Paper long abstract:
After the Lord's Resistance Army moved to the Democratic Republic of Congo, the conflict became part of very different security dynamics, giving the conflict a fundamentally different character - as opposed to its operation in its initial phase. Fundamentally, it became part of a broader security landscape in which a multitude of armed groups were present, all of which (certainly from 2010 onwards) constituted a security threat. This paper argues how a variety of actors are supposed to be involved in curbing the LRA threat, but how different perceptions and interest of the LRA problem lead to a range of problems. All of the actors involved - the respective national governments, Monusco, international humanitarian actors -take a fundamentally different approach to the LRA, something which is closely relate with the actors' interests.
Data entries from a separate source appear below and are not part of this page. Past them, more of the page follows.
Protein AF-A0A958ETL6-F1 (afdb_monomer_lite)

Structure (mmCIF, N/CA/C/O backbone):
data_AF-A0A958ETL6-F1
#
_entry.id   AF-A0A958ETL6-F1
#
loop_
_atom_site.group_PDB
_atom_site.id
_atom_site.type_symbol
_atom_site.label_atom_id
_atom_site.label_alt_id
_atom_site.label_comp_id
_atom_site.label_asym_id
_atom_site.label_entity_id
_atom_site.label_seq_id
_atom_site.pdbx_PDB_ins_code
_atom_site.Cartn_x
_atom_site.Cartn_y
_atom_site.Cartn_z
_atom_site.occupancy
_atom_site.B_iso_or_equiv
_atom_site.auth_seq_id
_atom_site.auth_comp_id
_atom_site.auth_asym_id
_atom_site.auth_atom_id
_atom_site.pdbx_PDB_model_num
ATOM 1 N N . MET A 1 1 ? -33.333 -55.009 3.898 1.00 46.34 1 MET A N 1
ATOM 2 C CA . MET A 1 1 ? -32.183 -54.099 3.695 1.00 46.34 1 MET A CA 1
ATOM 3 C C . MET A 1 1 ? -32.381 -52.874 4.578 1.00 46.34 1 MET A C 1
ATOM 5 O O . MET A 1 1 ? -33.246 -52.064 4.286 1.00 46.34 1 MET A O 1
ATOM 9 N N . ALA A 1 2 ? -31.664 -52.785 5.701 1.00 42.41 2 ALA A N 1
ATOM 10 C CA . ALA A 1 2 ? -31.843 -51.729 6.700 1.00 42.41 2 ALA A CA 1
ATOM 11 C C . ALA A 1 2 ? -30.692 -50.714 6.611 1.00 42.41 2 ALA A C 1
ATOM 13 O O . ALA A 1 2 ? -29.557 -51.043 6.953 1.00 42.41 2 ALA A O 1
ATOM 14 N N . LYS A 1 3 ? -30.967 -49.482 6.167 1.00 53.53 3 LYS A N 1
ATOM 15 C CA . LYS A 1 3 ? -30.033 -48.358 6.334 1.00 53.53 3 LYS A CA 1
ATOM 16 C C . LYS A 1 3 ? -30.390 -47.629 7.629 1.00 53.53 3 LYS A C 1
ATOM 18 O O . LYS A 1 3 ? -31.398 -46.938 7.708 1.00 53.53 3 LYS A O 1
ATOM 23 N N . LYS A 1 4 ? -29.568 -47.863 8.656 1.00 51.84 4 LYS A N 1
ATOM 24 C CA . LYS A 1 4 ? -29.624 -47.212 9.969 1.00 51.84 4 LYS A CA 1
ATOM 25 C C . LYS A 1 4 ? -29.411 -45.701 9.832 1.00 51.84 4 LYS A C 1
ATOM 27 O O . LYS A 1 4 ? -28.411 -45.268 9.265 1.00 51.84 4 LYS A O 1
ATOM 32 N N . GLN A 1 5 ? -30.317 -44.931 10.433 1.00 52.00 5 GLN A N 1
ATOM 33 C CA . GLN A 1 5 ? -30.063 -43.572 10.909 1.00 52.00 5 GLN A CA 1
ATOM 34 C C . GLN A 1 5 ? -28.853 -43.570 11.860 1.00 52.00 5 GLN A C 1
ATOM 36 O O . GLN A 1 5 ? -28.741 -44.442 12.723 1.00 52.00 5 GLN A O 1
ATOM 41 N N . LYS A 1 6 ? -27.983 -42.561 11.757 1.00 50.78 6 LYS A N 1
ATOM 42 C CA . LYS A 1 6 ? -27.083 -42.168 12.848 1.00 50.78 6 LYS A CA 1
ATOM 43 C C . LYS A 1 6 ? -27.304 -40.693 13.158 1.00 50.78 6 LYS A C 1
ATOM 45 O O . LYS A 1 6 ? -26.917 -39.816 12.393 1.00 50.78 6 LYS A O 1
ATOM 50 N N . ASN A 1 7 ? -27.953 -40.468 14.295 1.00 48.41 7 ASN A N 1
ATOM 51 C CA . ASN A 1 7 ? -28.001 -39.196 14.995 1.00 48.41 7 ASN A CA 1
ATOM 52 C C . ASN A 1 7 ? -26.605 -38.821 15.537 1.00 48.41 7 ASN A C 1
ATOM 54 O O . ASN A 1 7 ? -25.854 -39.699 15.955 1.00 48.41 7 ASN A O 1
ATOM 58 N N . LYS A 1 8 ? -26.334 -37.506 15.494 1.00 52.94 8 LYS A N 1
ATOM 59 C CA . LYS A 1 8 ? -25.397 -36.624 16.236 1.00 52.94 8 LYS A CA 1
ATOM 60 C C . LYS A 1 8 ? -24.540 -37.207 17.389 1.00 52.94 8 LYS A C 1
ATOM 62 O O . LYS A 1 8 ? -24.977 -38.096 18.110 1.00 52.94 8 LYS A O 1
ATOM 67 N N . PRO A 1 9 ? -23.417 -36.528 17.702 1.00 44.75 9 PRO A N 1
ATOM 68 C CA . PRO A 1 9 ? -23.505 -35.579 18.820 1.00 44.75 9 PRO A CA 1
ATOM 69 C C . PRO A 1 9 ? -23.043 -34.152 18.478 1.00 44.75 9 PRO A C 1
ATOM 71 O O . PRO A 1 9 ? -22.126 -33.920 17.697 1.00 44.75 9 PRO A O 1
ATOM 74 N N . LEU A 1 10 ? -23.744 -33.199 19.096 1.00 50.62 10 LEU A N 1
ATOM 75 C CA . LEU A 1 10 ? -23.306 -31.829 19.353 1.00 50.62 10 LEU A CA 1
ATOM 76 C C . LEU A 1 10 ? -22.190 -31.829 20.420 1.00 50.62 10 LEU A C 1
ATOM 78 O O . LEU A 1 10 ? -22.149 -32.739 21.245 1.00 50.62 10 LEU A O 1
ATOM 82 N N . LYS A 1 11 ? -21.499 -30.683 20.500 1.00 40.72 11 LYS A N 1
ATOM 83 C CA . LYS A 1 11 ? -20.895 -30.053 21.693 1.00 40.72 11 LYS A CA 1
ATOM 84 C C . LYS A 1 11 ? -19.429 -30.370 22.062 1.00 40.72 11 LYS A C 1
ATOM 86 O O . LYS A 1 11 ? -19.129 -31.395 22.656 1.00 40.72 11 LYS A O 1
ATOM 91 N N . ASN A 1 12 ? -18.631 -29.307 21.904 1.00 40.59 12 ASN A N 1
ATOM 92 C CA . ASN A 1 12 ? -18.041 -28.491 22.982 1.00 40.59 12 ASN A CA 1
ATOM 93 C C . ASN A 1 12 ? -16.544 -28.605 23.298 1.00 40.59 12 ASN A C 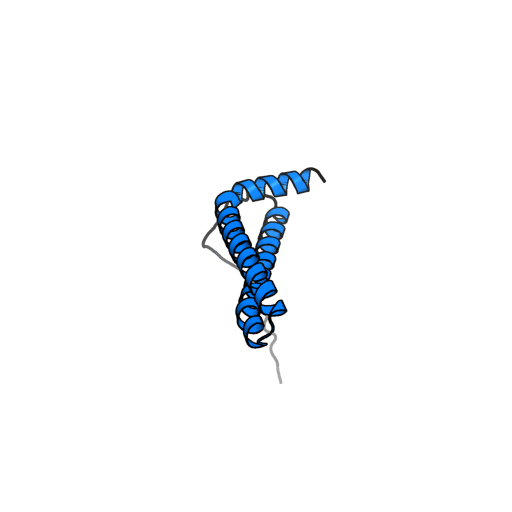1
ATOM 95 O O . ASN A 1 12 ? -16.011 -29.698 23.452 1.00 40.59 12 ASN A O 1
ATOM 99 N N . ASN A 1 13 ? -16.018 -27.404 23.594 1.00 44.56 13 ASN A N 1
ATOM 100 C CA . ASN A 1 13 ? -14.893 -27.064 24.467 1.00 44.56 13 ASN A CA 1
ATOM 101 C C . ASN A 1 13 ? -13.495 -27.220 23.847 1.00 44.56 13 ASN A C 1
ATOM 103 O O . ASN A 1 13 ? -13.175 -28.252 23.280 1.00 44.56 13 ASN A O 1
ATOM 107 N N . ASP A 1 14 ? -12.546 -26.305 23.993 1.00 41.84 14 ASP A N 1
ATOM 108 C CA . ASP A 1 14 ? -12.469 -24.939 24.523 1.00 41.84 14 ASP A CA 1
ATOM 109 C C . ASP A 1 14 ? -10.964 -24.579 24.471 1.00 41.84 14 ASP A C 1
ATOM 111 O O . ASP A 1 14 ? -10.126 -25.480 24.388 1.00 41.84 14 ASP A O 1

In the first phase of the conflict (2008-2010), this for eaxmple led to strong tensions between Ugandan and Congolese troops, reducing the effectiveness of the fight against the LRA. In the second phase of the conflict (2010 - today), different perceptions of the LRA have led to difficult and inefficient interventions. Moreover, a range of actors try to instrumentalise the LRA for particular agenda's.
Paper short abstract:
The paper wants to analyze how the DRC, as a culturally and politically foreign actor towards the LRA, interpreted the movement and tried to adapt it to its own objectives at the regional, national and local level.
Paper long abstract:
The move of the LRA, as a typically Acholi-rooted mystic-military movement, from Uganda to the DRC, put it into a totally different context with very few attachments to its area of origin. It put the movement from a highly publicized Anglophone context into Francophone surroundings with little LRA media coverage and hence knowledge. The fracture between the two linguistic areas is pervasive and exists at the level of the governments as well as at the level of the local authorities and what one can call civil society. The gap was of course deepened by a decade of war. A very limited form of bridging this gap is offered by the Zande cultural links throughout the region. The paper tries to explore how the DRC authorities and the population dealt with the LRA, at the level of the local LRA attacks, at the level of the territorial and district authorities, and at the level of the national government. At the level of the latter, the political and military dynamics between the DRC and Uganda clearly are the most determining factor, the LRA being no more than an excuse for playing out the conflict. This evolution will be contrasted with efforts from the African Union to bring all sides together in a regional initiative that got stuck in the lack of prioritization of the LRA issue by all actors involved.